• _Task instructions_: Nothing outside the stretch is wanted. Repeat exactly the lines of the listing below from the one that contains "ATOM 146 C C" through the one that contains "ATOM 153 C C", both ends included.

····················

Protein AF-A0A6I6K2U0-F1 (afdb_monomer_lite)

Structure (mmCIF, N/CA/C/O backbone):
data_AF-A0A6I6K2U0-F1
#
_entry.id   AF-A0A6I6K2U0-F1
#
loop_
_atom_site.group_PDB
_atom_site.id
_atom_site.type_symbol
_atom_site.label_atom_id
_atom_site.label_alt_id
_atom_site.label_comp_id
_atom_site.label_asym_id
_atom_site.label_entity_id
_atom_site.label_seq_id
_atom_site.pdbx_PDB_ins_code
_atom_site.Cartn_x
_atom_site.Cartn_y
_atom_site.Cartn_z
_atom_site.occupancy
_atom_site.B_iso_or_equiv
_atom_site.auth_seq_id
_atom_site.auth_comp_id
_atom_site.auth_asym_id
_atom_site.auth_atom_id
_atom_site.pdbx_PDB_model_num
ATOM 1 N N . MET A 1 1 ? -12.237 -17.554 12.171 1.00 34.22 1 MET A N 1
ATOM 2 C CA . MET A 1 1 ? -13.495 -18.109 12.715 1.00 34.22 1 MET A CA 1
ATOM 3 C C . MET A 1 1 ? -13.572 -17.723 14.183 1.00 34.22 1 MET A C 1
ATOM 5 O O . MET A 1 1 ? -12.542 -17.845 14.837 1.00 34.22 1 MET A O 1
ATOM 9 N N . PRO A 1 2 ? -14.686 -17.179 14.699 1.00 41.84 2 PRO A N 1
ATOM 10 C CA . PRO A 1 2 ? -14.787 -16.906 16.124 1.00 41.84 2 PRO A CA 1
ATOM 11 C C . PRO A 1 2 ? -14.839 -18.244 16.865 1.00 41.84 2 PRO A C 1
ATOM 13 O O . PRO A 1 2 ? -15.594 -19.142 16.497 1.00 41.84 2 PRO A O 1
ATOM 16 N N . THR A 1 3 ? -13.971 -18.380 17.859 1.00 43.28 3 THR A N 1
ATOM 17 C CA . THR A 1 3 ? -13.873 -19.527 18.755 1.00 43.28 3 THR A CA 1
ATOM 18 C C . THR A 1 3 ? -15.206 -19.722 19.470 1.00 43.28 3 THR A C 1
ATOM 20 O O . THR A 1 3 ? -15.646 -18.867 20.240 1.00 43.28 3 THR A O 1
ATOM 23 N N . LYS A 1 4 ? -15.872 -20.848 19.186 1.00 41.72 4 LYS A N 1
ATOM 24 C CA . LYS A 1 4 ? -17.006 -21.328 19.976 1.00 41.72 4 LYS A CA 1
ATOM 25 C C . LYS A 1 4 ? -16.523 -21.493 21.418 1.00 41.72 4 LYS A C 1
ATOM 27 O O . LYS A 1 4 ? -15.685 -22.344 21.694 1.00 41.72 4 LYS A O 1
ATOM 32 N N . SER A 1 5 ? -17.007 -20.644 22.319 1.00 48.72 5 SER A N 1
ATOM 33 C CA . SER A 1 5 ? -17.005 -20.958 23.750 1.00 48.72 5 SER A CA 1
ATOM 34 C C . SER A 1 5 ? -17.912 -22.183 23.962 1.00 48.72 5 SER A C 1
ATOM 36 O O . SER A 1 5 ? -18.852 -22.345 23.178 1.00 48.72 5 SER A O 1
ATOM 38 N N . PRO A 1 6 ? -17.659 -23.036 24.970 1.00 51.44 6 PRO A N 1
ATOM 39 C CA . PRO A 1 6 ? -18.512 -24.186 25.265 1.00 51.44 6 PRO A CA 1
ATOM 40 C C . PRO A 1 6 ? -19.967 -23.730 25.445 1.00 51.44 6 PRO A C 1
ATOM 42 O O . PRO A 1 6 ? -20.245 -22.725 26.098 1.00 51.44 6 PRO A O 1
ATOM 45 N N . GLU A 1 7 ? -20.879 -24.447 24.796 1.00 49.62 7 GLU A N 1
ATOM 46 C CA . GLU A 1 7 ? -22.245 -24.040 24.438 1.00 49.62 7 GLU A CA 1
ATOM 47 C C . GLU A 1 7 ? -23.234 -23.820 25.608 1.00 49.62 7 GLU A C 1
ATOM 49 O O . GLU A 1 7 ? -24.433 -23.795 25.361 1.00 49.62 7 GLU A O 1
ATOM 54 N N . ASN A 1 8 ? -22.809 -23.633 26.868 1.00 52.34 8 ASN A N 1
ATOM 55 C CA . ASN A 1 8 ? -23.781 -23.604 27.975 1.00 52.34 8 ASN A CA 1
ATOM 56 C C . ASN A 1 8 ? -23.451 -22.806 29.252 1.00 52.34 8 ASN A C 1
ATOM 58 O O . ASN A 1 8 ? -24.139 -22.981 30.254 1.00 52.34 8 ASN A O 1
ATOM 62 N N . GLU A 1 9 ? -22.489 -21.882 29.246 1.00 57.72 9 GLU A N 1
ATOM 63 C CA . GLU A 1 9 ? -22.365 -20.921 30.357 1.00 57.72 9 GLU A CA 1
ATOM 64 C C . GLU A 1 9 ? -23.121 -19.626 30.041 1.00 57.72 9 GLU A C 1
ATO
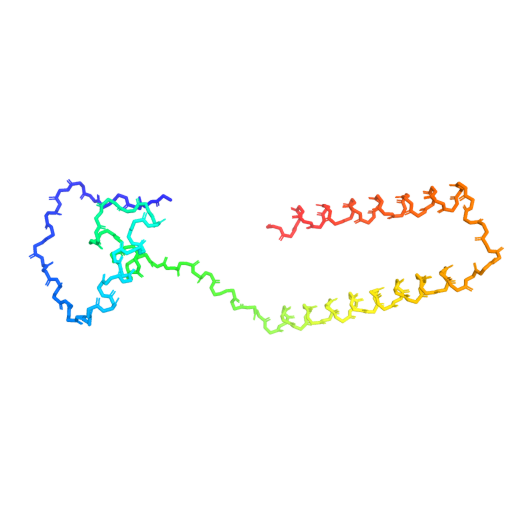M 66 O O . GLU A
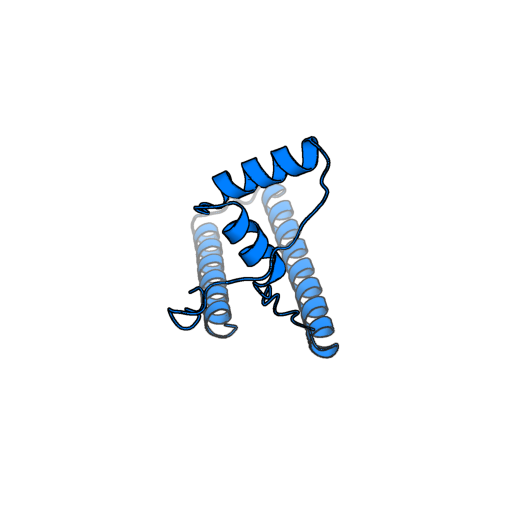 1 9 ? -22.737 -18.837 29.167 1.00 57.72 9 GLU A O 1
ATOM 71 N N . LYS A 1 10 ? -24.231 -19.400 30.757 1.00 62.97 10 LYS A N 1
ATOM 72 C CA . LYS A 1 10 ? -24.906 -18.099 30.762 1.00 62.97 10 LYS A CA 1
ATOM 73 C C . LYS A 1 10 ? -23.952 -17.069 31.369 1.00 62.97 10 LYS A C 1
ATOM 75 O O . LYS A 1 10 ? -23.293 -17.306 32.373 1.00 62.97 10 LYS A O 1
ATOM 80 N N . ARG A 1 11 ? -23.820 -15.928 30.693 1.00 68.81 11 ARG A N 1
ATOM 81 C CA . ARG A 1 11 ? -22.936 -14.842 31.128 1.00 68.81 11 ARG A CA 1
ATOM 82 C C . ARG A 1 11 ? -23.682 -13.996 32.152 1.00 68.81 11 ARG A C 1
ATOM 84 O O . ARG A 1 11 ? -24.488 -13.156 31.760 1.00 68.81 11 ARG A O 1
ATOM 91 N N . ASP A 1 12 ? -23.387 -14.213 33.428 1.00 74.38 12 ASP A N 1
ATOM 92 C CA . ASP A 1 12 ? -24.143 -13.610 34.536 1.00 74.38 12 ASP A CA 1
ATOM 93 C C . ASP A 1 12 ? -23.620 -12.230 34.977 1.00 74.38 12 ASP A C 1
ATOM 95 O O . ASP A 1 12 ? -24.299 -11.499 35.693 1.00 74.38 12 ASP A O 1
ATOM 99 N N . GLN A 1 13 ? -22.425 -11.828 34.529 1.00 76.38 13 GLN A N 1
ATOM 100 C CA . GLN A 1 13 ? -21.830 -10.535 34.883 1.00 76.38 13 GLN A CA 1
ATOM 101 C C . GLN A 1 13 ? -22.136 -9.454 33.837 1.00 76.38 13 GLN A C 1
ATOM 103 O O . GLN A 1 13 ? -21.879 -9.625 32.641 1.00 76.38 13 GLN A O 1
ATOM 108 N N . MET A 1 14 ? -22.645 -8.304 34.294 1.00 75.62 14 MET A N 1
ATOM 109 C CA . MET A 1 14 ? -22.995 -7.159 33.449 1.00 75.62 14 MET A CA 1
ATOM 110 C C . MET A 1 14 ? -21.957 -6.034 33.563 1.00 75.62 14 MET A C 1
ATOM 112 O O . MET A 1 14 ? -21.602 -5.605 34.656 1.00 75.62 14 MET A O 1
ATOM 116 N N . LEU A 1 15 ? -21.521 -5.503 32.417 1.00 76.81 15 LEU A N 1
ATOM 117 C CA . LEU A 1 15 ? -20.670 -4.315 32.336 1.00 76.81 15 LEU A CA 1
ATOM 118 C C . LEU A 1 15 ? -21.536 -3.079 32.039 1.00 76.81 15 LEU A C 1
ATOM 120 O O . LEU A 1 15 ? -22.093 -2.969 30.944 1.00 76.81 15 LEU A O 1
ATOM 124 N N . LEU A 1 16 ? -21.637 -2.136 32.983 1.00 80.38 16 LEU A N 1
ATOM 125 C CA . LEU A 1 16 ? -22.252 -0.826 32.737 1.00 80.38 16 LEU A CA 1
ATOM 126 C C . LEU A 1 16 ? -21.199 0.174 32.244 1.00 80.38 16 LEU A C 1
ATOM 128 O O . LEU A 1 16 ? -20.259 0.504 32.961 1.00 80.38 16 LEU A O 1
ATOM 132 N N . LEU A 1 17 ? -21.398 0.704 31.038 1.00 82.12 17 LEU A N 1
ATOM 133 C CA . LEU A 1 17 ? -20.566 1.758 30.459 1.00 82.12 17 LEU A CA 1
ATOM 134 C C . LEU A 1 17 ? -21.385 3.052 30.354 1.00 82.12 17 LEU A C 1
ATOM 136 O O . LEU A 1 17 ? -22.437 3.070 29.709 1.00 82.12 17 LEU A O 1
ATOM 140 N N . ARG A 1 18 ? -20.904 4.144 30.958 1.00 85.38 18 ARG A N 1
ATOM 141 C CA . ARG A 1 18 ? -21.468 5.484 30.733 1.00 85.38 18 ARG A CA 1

····················

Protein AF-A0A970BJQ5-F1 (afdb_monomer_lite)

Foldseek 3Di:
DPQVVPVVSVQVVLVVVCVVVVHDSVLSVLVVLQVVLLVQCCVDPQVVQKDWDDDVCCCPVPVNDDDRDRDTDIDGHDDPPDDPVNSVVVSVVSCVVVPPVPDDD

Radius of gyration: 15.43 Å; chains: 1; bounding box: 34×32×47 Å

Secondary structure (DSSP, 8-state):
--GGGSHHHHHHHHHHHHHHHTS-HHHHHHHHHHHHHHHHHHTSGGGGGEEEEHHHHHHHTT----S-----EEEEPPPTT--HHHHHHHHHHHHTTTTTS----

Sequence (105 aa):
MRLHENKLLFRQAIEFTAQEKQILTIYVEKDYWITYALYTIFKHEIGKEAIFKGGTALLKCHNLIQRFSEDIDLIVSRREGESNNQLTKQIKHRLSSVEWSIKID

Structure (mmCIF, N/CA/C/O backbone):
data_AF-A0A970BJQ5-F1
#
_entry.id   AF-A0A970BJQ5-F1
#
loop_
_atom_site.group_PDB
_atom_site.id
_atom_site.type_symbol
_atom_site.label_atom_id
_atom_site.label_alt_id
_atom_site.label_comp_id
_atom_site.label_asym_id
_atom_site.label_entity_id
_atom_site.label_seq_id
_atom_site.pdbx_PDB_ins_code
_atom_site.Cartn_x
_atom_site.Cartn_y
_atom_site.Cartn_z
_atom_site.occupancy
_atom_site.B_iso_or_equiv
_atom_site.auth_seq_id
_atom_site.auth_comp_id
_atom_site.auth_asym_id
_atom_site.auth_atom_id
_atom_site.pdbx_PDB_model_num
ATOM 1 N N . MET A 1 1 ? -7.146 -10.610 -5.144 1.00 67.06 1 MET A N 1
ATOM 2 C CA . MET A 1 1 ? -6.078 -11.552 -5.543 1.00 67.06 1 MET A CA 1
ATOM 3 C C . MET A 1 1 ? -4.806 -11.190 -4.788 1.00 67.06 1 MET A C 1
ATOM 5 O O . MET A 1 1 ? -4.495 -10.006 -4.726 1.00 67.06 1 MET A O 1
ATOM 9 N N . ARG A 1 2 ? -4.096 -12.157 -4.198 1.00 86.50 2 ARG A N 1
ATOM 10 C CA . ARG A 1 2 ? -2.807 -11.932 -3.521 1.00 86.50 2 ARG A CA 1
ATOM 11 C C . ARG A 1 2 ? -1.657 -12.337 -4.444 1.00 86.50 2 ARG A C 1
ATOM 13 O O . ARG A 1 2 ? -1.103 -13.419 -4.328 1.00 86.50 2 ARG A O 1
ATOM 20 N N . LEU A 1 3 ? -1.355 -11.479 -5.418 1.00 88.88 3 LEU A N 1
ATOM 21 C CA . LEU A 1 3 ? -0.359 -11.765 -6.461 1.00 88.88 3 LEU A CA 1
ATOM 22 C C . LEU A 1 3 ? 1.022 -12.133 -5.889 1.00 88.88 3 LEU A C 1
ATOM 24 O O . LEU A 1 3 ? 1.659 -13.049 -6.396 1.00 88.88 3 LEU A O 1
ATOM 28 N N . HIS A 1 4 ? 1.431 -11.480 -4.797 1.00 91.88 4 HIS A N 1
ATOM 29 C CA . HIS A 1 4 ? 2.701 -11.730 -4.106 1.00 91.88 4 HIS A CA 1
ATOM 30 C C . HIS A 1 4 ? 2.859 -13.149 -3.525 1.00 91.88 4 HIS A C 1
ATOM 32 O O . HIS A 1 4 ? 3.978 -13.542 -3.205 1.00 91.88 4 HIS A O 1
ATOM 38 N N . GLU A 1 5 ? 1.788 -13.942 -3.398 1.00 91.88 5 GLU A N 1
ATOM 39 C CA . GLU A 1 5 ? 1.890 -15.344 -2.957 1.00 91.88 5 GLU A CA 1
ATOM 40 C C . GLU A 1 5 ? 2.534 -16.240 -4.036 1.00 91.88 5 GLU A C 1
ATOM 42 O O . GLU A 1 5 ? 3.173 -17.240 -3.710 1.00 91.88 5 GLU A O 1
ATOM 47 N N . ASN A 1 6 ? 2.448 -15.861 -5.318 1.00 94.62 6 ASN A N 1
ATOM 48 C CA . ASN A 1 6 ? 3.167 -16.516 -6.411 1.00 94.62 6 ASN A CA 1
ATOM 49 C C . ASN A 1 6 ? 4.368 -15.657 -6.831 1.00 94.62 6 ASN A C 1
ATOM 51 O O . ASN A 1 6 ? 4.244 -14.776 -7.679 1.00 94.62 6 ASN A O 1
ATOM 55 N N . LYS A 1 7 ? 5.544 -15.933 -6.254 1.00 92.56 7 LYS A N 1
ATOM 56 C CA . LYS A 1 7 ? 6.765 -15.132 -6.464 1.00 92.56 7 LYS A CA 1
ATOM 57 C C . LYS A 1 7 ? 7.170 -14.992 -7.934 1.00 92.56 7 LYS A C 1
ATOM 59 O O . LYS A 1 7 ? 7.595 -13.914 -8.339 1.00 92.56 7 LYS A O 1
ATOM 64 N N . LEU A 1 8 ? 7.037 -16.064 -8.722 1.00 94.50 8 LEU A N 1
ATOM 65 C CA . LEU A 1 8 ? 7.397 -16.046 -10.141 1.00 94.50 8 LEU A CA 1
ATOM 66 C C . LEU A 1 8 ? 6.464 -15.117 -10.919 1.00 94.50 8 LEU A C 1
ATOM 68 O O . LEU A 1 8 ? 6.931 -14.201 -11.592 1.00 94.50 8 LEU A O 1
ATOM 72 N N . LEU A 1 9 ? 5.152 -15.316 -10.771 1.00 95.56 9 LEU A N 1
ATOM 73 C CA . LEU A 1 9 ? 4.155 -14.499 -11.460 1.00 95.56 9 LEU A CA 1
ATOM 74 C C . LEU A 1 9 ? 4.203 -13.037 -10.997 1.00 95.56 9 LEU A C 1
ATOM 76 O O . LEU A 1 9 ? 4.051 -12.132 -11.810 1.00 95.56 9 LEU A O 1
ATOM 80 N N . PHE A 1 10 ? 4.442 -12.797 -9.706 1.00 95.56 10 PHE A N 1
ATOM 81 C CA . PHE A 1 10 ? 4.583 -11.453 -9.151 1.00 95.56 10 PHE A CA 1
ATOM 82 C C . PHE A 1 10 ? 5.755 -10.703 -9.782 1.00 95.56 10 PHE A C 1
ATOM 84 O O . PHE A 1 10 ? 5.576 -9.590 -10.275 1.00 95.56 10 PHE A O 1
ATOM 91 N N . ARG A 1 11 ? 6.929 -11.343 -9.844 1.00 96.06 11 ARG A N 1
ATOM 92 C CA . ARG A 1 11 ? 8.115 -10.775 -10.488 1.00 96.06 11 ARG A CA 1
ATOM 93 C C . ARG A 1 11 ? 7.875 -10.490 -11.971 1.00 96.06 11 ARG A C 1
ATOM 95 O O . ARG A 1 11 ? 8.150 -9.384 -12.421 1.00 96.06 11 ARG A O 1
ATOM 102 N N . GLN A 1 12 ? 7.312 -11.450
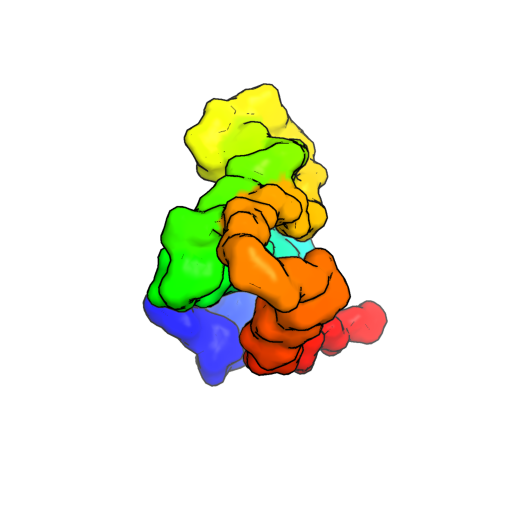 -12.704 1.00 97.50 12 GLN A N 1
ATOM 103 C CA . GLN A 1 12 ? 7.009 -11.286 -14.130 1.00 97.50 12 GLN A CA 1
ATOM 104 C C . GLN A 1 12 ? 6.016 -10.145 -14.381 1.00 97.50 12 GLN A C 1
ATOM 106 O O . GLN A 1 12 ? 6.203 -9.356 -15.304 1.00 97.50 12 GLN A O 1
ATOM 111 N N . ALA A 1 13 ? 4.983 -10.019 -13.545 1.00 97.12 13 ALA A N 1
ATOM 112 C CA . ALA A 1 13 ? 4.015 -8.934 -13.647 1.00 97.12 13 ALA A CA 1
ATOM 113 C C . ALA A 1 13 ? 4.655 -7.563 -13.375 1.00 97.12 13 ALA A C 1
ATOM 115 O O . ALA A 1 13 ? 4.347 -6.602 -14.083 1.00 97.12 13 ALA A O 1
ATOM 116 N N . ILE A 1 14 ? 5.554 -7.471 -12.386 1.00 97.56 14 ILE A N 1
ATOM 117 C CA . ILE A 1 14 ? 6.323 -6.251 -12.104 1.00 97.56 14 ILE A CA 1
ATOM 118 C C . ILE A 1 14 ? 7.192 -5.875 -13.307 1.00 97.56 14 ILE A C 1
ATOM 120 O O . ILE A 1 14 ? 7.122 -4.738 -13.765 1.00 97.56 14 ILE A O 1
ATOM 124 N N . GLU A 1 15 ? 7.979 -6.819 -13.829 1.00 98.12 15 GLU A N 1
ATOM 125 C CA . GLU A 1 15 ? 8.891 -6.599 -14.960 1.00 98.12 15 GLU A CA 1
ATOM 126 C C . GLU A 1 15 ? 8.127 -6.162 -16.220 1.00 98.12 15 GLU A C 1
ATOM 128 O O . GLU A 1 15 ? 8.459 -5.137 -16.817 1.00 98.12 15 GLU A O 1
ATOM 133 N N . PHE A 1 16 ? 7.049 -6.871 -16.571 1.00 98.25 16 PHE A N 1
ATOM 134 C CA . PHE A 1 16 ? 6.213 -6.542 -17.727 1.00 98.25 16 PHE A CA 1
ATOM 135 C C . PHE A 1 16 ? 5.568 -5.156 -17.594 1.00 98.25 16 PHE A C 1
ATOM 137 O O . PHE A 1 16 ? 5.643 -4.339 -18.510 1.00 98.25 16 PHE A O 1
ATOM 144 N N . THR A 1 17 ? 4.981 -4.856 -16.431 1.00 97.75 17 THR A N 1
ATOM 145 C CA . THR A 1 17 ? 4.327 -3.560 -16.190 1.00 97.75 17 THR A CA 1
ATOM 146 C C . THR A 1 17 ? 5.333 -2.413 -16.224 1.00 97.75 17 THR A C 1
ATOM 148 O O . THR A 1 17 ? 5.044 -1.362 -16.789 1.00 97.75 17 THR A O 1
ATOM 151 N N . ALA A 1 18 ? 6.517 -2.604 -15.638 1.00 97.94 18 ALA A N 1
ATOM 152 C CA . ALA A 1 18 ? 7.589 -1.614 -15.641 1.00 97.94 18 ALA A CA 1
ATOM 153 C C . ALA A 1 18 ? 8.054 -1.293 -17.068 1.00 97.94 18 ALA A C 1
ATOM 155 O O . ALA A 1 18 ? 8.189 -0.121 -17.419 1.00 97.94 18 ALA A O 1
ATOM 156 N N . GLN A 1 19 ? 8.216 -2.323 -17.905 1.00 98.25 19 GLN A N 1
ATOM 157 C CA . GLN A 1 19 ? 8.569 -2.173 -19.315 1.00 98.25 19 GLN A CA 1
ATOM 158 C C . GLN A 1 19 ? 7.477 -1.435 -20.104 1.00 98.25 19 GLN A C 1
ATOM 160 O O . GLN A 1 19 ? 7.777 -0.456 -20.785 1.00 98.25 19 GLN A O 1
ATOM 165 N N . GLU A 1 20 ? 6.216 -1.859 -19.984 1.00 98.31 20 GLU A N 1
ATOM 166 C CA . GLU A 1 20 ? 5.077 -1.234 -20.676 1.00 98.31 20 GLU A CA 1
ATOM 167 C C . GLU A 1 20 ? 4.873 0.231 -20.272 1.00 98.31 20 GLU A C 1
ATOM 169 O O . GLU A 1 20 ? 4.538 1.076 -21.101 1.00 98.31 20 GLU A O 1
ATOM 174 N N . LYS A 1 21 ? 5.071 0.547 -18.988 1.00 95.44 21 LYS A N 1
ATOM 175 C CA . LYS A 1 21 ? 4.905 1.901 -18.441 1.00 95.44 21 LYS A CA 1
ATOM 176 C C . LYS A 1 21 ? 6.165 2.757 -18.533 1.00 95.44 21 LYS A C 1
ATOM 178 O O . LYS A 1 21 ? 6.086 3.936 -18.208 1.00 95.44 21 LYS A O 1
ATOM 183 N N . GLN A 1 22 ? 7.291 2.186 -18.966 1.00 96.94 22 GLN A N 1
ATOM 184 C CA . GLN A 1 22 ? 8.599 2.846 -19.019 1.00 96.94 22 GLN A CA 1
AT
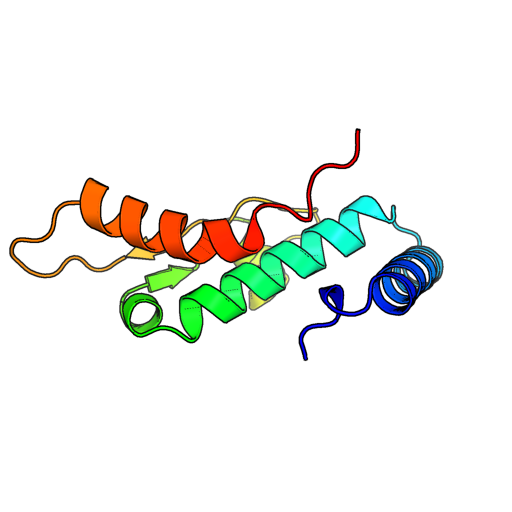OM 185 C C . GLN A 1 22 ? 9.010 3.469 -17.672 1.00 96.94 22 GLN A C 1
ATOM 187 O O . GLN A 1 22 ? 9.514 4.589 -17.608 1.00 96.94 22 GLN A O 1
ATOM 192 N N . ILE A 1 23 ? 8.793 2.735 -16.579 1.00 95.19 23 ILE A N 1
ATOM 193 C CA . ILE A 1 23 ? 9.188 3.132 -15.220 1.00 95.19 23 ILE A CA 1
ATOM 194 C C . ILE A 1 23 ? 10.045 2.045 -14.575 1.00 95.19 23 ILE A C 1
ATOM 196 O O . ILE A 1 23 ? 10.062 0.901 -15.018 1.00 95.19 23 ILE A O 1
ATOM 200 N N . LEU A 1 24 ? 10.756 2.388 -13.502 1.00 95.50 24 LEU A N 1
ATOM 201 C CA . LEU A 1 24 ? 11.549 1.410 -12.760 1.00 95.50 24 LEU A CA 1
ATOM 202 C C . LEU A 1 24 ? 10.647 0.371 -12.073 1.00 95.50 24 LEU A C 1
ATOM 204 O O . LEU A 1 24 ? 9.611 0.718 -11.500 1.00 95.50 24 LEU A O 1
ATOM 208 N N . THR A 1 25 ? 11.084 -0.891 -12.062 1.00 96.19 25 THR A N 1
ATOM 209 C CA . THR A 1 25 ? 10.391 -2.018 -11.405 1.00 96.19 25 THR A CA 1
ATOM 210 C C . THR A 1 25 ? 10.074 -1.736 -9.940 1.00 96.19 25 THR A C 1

····················

• _Problem solution_:
ATOM 146 C C . THR A 1 17 ? 5.333 -2.413 -16.224 1.00 97.75 17 THR A C 1
ATOM 148 O O . THR A 1 17 ? 5.044 -1.362 -16.789 1.00 97.75 17 THR A O 1
ATOM 151 N N . ALA A 1 18 ? 6.517 -2.604 -15.638 1.00 97.94 18 ALA A N 1
ATOM 152 C CA . ALA A 1 18 ? 7.589 -1.614 -15.641 1.00 97.94 18 ALA A CA 1
ATOM 153 C C . ALA A 1 18 ? 8.054 -1.293 -17.068 1.00 97.94 18 ALA A C 1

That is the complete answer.